In this approach, because of the high cost of labelling the pixels, we start using the model early even when it has low accuracies. We first ask the model to label an unseen image. Along with the label, we also demand a confidence measure for each pixel. We trust and use the model's label of points for which the model has high confidence and we label the rest of the points ourselves (the oracles). Additionally, since our model performs so well in detecting the background, we could trust it's label for a background with a bit lower confidence than the threshold set for Lineas. Ultimately, we get a mask created by the model and the oracle. With more iterations, the oracle's work decreases and the model becomes more and more confident.

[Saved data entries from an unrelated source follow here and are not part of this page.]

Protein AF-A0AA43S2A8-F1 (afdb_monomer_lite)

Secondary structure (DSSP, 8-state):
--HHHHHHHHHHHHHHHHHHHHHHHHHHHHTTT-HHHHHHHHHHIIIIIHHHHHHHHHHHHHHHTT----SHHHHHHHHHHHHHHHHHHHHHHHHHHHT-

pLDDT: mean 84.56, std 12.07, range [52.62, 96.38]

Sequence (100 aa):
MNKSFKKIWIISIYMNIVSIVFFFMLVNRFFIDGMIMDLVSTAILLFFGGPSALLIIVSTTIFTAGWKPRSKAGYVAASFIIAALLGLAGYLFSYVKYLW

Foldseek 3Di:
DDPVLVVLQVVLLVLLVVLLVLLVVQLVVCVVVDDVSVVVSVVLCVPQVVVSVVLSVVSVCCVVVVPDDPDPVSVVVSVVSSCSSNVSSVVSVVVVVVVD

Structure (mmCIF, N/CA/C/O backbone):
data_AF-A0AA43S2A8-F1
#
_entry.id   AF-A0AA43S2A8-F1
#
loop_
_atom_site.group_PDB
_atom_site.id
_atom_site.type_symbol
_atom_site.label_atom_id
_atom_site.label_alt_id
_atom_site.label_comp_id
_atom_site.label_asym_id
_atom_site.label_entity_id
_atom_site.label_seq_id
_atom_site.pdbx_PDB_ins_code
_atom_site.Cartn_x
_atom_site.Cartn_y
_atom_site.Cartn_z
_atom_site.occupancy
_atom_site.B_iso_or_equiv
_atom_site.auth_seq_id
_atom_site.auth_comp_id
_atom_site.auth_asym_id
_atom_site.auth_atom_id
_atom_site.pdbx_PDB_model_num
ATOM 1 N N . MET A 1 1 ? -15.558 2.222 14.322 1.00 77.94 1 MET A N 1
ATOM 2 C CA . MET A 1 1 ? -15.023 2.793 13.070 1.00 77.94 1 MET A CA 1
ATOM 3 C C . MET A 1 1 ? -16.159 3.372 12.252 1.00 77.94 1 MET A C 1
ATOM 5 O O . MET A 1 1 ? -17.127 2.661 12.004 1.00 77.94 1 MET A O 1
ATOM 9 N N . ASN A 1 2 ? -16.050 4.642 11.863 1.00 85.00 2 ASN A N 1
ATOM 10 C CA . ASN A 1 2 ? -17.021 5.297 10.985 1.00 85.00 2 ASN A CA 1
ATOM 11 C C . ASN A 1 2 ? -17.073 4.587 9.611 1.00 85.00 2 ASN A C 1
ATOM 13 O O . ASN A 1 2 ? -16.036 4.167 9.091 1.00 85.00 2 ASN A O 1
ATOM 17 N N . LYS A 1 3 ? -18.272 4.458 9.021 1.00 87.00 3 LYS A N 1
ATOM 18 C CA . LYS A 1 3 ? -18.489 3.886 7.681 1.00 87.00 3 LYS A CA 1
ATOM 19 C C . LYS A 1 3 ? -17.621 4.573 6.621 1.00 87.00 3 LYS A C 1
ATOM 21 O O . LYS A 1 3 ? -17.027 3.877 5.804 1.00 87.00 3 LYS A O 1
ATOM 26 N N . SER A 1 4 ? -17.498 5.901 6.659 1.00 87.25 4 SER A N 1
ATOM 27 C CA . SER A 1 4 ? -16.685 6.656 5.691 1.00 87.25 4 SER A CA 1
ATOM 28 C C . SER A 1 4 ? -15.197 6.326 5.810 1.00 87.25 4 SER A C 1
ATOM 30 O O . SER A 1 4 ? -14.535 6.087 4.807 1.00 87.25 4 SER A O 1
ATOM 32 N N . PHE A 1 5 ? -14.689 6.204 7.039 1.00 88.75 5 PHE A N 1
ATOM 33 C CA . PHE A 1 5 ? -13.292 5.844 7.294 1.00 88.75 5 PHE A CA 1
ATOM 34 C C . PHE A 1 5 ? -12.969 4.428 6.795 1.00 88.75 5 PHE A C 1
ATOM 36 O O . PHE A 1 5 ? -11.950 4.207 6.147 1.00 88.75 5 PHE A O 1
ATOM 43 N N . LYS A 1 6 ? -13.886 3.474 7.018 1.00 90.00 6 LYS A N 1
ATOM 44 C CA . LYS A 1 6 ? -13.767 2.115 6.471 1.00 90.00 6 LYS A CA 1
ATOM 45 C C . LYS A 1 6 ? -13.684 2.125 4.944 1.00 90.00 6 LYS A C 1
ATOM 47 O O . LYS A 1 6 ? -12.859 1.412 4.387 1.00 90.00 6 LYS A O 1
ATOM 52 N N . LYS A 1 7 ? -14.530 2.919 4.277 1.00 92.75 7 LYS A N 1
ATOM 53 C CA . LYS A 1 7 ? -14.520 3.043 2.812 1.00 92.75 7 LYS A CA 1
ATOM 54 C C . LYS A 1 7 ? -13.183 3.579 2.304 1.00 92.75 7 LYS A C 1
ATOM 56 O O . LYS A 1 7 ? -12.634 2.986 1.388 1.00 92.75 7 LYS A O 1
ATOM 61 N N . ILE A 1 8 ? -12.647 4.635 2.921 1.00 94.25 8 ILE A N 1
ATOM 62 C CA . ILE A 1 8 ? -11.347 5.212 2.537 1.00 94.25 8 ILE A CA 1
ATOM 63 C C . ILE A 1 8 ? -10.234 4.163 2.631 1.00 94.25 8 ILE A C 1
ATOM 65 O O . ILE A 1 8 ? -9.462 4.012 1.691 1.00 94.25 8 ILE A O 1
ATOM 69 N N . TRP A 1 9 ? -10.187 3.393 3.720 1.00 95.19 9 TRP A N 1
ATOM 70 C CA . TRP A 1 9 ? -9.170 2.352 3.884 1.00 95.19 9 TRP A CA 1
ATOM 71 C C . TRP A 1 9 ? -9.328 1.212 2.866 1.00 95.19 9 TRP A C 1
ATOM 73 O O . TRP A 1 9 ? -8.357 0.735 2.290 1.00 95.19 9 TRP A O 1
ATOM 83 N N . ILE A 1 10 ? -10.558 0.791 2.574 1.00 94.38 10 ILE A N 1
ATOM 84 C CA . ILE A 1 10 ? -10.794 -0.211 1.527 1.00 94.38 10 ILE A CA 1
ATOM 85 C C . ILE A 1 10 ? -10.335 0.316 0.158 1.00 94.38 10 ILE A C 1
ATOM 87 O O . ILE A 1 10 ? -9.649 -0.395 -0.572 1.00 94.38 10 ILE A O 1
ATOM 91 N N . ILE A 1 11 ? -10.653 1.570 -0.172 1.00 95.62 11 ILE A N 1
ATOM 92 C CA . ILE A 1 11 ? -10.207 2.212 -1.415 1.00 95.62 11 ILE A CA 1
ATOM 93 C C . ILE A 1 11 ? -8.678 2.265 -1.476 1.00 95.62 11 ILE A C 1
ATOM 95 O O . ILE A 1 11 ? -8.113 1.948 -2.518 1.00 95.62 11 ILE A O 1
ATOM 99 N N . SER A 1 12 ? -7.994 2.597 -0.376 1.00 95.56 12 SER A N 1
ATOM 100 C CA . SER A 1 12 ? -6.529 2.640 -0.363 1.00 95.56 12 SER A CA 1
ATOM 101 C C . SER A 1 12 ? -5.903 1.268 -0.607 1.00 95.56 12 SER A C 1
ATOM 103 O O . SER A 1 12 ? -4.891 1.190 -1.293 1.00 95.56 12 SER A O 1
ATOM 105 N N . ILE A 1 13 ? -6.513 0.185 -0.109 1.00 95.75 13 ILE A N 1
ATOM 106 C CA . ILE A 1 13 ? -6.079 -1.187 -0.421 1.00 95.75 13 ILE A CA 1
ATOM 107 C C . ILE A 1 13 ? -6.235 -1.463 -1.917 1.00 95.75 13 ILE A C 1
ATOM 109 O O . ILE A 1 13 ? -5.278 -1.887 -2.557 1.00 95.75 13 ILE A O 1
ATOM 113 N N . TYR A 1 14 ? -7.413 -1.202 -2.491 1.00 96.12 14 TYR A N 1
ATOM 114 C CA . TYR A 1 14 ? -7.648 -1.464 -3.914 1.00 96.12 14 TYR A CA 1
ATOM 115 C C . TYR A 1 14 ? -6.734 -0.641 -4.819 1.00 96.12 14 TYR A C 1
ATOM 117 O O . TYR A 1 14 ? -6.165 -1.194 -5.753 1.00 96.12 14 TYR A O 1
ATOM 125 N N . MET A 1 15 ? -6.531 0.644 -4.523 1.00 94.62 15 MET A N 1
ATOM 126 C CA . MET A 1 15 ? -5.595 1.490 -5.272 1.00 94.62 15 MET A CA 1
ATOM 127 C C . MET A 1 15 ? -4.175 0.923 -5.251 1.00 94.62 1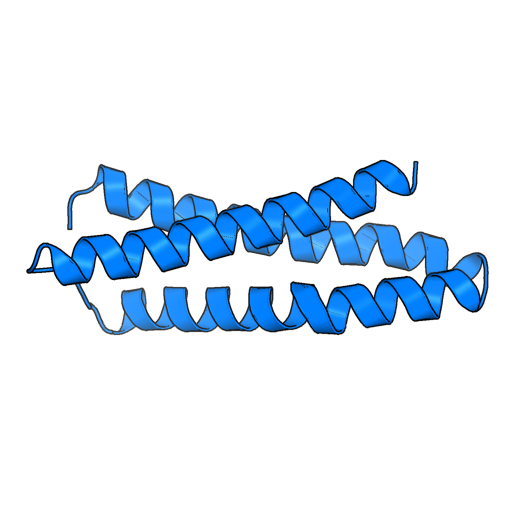5 MET A C 1
ATOM 129 O O . MET A 1 15 ? -3.487 0.948 -6.266 1.00 94.62 15 MET A O 1
ATOM 133 N N . ASN A 1 16 ? -3.764 0.376 -4.110 1.00 94.44 16 ASN A N 1
ATOM 134 C CA . ASN A 1 16 ? -2.456 -0.234 -3.933 1.00 94.44 16 ASN A CA 1
ATOM 135 C C . ASN A 1 16 ? -2.321 -1.571 -4.694 1.00 94.44 16 ASN A C 1
ATOM 137 O O . ASN A 1 16 ? -1.298 -1.831 -5.322 1.00 94.44 16 ASN A O 1
ATOM 141 N N . ILE A 1 17 ? -3.383 -2.383 -4.741 1.00 93.31 17 ILE A N 1
ATOM 142 C CA . ILE A 1 17 ? -3.431 -3.584 -5.592 1.00 93.31 17 ILE A CA 1
ATOM 143 C C . ILE A 1 17 ? -3.313 -3.191 -7.068 1.00 93.31 17 ILE A C 1
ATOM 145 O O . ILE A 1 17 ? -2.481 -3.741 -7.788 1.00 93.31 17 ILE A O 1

This is an image unseen by the model. In this image, we only have to label the red section as Lineas and background. The rest has been classified as background by the model.




3: Interesting ideas (?)

References and Codes

Papers


Codes

Discussions

Concluding Remarks

In this project, we hoped to find the salts in Europa's Lineas. As a first step, we decided to make a Linea segmentaion model. We made different models which work on three different principles, however because of shortage of training data, our models are currently struggling. There is no easy fix for it as far as we know and one has to expend time and effort in creating the masks. Augmenting the images helps a little and Active Learning could easen the process significantly. Our current aim is to use Active Learning and see if the IoU improves. If we see that active learning improves the scores, that would be proof of concept for our project. Some interesting ideas like using anomaly detection in image segmentaion to update the weights (teach) of the model and using weighted augmentation have been proposed but due to time constraints, could not be executed. Yet. Various experiments have been performed on the models like transfer-learning, thresholding using BGD, dimension reduction etc. Although we only have seven masks, since two of our models are based on Random Forest, running GridSearchCV to optimise the hyperparameters is not possible, atleast with the machines we have access to. To improve the models further, we have handled the imbalance in our dataset and tried to find the anomalies in the predictions. Assuming Active Learning improves the results significantly, we would like to finish this part of the project by choosing the model with highest validation accuracies. Then we would move on to the second goal and hopefully, we could analyse the minerals in the Lineas.


The Bigger Goal

Once we have the Linea recognition model ready, we could do a spectral analysis of the Lineas. As a first step, we would like to find the dominant component in the spectra which would likely be magnesium sulphate or sulphuric acid. But, the final step would be to unmix the spectra and look for prebiotic compounds and chemical biosignatures in the Lineas. Oh how grand that would be!